Binding of Actinobacillus actinomycetemcomitans lipopolysaccharides to Peptostreptococcus micros stimulates tumor necrosis factor alpha production by macrophage-like cells.

作者信息

Yoshioka M, Grenier D, Mayrand D

机构信息

Department of Preventive Dentistry, School of Dentistry, University of Tokushima, Tokushima, Japan.

出版信息

Oral Microbiol Immunol. 2005 Apr;20(2):118-21. doi: 10.1111/j.1399-302X.2004.00204.x.

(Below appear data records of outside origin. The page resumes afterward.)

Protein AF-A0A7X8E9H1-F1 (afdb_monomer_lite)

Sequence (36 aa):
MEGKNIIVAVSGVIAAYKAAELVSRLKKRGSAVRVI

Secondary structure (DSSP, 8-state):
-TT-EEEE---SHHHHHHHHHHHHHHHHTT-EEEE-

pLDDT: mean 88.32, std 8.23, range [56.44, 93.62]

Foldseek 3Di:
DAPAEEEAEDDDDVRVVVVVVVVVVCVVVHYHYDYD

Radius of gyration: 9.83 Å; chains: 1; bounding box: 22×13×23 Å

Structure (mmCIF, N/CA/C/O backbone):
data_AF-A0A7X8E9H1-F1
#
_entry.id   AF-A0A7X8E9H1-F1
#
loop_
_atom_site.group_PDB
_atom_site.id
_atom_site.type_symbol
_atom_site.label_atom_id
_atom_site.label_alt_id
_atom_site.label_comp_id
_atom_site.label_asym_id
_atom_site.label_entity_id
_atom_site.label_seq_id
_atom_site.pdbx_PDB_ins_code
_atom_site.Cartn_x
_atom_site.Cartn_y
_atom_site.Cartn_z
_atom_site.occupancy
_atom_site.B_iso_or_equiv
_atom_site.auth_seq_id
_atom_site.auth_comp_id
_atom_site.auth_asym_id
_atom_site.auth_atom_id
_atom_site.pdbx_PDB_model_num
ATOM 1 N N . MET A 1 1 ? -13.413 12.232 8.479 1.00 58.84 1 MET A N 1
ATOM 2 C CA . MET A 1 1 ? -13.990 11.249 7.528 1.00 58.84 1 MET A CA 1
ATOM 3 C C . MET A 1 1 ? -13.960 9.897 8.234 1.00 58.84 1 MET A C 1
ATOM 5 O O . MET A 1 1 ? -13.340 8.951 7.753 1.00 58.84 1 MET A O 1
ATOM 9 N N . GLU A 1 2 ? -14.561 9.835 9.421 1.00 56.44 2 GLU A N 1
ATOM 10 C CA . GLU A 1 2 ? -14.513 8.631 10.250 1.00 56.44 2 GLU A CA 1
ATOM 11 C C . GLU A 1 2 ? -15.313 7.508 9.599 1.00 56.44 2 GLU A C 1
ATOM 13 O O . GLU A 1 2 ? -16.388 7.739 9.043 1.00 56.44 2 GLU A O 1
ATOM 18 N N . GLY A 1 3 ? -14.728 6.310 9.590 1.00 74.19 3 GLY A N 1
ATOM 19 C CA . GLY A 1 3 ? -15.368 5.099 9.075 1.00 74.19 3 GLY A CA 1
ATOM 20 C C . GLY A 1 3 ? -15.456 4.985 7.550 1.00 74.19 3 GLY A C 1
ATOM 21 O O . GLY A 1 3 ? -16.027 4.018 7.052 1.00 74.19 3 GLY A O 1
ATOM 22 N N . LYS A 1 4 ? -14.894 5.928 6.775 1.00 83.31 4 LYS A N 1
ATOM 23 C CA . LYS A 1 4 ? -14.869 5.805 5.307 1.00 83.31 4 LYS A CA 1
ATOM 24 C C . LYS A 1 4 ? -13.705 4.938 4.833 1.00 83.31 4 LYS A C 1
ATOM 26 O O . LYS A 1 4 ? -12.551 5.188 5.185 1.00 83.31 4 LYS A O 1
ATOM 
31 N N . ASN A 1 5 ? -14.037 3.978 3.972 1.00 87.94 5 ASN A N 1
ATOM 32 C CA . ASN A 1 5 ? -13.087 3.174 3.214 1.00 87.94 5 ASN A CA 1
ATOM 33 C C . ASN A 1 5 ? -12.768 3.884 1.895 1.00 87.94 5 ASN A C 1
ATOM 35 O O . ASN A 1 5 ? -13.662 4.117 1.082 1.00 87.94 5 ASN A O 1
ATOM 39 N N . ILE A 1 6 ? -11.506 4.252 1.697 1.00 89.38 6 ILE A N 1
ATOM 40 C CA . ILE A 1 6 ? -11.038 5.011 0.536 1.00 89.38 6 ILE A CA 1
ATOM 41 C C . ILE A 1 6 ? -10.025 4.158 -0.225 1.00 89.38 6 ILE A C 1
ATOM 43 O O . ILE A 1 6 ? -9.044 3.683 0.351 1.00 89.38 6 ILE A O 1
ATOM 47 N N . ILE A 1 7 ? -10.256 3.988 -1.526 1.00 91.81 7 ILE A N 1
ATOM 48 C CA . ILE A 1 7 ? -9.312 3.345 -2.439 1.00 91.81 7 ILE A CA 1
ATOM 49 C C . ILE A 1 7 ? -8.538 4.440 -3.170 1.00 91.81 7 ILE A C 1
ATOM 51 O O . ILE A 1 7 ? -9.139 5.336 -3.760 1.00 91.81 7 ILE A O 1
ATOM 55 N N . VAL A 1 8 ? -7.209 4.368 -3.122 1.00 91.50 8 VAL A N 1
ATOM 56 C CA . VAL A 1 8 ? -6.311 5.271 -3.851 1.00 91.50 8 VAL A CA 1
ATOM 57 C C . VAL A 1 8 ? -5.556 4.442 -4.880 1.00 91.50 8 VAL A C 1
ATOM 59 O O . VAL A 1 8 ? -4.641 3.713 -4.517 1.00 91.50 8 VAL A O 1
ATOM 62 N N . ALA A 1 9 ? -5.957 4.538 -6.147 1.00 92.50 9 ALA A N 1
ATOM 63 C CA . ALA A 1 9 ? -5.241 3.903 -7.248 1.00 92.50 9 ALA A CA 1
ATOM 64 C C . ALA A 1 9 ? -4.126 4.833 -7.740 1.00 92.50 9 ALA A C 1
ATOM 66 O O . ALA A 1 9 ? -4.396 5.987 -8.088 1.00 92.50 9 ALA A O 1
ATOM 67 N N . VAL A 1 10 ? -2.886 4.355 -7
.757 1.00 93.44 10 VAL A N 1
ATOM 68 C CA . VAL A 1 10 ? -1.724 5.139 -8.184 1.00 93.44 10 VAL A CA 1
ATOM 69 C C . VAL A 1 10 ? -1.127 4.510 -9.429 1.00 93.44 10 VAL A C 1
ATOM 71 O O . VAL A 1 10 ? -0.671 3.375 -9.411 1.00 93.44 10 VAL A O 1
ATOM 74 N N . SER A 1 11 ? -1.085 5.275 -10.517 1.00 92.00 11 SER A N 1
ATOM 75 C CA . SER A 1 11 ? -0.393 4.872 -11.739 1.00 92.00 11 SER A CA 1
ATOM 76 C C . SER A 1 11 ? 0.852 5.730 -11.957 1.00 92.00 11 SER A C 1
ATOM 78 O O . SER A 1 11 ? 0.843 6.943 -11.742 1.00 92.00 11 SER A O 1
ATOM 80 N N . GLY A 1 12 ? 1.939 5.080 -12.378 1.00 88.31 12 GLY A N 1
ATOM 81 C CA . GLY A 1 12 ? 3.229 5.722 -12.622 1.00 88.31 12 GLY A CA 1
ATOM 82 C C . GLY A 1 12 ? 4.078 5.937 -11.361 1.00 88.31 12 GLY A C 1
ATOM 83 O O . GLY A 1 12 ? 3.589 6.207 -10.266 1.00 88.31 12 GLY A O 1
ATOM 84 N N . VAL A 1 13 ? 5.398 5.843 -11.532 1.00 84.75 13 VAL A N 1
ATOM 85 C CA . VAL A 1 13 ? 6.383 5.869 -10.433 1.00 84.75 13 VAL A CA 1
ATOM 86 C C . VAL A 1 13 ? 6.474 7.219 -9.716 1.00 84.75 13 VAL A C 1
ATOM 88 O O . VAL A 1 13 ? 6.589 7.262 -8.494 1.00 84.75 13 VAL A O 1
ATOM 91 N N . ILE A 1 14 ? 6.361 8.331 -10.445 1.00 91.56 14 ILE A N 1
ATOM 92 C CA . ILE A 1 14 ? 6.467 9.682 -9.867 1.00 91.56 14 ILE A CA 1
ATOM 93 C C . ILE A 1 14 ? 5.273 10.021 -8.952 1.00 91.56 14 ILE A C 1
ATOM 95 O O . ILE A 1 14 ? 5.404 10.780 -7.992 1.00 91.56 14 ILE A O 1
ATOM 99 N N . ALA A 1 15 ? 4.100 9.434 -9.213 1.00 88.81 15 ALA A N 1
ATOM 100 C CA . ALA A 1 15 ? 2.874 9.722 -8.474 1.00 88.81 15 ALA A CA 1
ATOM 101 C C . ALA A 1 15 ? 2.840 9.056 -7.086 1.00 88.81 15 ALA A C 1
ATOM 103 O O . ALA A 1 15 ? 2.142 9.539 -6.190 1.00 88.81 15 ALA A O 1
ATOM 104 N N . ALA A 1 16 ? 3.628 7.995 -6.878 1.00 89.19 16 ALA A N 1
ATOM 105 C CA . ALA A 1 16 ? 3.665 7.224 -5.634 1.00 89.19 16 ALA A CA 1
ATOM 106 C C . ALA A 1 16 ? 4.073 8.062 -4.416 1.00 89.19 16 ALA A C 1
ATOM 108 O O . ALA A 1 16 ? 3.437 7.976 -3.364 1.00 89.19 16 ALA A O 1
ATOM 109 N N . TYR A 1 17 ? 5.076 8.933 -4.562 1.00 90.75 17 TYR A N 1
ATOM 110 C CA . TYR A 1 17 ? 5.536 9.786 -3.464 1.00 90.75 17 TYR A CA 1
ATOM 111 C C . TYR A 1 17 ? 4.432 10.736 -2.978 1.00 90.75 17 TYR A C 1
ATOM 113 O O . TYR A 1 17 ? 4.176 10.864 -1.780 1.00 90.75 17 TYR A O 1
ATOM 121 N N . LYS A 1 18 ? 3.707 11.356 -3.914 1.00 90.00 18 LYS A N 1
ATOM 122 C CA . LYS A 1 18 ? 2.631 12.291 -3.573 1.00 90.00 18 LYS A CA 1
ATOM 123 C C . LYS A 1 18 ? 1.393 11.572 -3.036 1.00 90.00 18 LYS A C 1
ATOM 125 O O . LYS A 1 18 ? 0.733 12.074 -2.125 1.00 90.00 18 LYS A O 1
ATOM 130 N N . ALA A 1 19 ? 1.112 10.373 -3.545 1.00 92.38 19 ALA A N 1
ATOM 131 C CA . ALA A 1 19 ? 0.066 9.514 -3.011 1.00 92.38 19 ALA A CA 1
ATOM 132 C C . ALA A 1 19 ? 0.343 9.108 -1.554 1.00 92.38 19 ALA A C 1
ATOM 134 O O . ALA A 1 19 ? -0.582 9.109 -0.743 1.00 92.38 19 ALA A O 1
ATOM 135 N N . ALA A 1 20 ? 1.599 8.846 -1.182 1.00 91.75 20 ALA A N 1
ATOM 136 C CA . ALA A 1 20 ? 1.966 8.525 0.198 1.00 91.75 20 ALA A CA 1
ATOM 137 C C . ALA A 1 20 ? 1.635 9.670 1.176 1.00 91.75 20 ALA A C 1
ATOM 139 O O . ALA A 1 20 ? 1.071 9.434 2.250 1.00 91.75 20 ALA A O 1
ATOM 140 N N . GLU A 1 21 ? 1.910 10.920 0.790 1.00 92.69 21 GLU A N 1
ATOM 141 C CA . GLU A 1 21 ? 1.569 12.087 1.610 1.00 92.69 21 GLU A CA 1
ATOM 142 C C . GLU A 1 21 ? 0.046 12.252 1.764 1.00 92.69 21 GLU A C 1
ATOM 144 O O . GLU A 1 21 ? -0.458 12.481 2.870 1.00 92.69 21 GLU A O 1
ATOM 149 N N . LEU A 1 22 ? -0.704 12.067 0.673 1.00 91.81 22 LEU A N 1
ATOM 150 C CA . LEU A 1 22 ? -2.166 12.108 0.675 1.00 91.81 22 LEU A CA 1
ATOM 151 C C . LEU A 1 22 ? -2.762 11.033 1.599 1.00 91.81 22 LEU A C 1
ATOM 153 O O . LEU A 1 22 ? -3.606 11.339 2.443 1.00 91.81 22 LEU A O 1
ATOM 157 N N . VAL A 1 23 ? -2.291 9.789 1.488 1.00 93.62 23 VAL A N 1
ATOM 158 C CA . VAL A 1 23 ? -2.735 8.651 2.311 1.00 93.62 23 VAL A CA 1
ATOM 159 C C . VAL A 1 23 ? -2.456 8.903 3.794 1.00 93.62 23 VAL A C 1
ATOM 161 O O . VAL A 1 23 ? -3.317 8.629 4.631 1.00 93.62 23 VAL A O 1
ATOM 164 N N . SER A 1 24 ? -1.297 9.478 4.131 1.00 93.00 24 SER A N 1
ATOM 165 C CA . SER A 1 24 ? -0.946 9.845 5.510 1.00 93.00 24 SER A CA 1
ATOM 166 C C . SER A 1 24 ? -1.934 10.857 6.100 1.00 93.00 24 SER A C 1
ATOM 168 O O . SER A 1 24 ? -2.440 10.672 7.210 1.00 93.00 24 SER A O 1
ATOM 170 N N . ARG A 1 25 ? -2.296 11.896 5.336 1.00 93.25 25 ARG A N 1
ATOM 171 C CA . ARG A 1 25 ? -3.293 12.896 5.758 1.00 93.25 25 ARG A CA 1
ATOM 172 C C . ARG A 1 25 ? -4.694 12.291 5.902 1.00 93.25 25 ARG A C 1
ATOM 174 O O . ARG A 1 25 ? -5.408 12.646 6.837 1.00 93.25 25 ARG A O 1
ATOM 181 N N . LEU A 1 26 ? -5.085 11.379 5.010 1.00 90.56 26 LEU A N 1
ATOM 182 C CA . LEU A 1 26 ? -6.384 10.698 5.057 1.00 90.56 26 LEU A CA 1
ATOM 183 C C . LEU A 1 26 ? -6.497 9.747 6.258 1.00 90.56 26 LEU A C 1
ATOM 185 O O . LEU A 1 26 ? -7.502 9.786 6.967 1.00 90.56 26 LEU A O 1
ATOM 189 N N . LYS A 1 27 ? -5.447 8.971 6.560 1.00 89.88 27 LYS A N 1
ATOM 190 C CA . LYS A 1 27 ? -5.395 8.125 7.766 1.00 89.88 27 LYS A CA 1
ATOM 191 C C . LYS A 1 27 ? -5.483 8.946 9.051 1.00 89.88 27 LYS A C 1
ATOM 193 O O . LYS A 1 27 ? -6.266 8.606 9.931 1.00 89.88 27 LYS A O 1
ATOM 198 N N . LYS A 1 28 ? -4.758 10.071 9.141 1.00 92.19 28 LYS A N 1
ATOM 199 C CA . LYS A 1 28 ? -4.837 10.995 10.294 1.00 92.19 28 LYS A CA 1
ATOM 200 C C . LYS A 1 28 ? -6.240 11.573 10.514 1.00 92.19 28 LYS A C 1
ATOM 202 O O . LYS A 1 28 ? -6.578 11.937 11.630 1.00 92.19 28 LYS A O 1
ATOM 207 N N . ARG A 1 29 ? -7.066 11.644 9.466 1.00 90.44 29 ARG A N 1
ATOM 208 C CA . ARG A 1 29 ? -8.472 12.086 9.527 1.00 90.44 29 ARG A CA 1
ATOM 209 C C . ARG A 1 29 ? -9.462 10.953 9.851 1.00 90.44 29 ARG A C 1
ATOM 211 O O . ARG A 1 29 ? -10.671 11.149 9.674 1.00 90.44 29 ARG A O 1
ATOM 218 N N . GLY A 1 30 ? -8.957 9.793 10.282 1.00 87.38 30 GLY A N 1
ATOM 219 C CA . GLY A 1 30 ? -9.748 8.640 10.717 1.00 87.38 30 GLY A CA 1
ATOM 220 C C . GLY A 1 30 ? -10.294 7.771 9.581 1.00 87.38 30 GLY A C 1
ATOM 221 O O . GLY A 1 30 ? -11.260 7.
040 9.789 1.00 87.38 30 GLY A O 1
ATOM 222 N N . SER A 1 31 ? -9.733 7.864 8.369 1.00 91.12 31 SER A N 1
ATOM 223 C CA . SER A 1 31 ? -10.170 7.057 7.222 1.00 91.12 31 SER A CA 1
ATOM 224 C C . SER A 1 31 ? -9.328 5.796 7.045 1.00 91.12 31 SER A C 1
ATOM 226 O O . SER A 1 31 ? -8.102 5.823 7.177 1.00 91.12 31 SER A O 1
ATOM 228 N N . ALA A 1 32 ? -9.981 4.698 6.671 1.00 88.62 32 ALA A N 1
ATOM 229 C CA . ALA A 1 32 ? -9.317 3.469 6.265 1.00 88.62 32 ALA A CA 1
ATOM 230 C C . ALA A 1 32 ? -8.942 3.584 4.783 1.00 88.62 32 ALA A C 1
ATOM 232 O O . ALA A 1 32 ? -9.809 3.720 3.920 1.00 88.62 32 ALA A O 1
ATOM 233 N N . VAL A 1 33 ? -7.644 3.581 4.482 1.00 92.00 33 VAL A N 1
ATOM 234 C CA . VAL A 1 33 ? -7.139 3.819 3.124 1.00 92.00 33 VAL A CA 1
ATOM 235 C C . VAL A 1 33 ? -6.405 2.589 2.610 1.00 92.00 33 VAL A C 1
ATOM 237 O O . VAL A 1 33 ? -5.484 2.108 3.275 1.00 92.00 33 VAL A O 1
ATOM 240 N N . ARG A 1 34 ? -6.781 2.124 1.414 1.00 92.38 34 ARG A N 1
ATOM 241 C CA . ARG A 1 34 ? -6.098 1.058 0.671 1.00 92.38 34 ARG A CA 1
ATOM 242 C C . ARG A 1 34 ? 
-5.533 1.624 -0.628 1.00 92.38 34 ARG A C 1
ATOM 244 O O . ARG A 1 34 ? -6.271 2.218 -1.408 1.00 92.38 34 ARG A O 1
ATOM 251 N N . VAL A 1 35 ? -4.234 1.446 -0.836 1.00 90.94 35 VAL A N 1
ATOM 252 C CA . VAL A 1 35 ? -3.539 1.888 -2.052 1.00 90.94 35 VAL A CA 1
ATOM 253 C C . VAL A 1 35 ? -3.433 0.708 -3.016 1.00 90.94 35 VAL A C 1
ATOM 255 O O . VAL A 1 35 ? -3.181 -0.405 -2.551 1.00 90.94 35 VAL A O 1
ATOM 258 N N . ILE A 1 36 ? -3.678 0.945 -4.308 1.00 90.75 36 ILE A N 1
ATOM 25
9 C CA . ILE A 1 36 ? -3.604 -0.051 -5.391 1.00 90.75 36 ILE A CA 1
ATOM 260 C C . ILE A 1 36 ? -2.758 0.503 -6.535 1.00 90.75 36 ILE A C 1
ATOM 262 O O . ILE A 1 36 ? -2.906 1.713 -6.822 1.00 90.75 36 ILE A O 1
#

DOI:10.1111/j.1399-302X.2004.00204.x
PMID:15720573
Abstract

Peptostreptococcus micros is a gram-positive bacterium that has been associated with periodontitis and endodontic infections. In this study, we hypothesized that P. micros binds the immunomodulating component lipopolysaccharide derived from gram-negative bacteria to increase its capacity to stimulate cytokine production by host cells. The ability of P. micros to bind Actinobacillus actinomycetemcomitans lipopolysaccharide was demonstrated by an enzyme-linked immunosorbent assay and by immunoelectron microscopy. Pretreatment of P. micros cells with A. actinomycetemcomitans lipopolysaccharide was associated with a 49-fold increase in tumor necrosis factor alpha production by human monocytic cells U937 differentiated into adherent macrophages, compared to the stimulation with untreated P. micros. This effect was suppressed by incorporating polymyxin B, a lipid A-binding substance, during treatment of macrophage-like cells with lipopolysaccharide-coated P. micros cells. This is the first study reporting a binding interaction between lipopolysaccharide and a gram-positive bacterium. This interaction represents a new mechanism that could promote the inflammatory response during periodontitis.

摘要

微小消化链球菌是一种革兰氏阳性菌,与牙周炎和牙髓感染有关。在本研究中,我们假设微小消化链球菌结合源自革兰氏阴性菌的免疫调节成分脂多糖,以增加其刺激宿主细胞产生细胞因子的能力。通过酶联免疫吸附测定和免疫电子显微镜证实了微小消化链球菌结合伴放线放线杆菌脂多糖的能力。与未处理的微小消化链球菌刺激相比,用伴放线放线杆菌脂多糖预处理微小消化链球菌细胞后,分化为贴壁巨噬细胞的人单核细胞U937产生的肿瘤坏死因子α增加了49倍。在用脂多糖包被的微小消化链球菌细胞处理巨噬样细胞的过程中加入多粘菌素B(一种脂质A结合物质)可抑制这种效应。这是第一项报道脂多糖与革兰氏阳性菌之间存在结合相互作用的研究。这种相互作用代表了一种可能促进牙周炎炎症反应的新机制。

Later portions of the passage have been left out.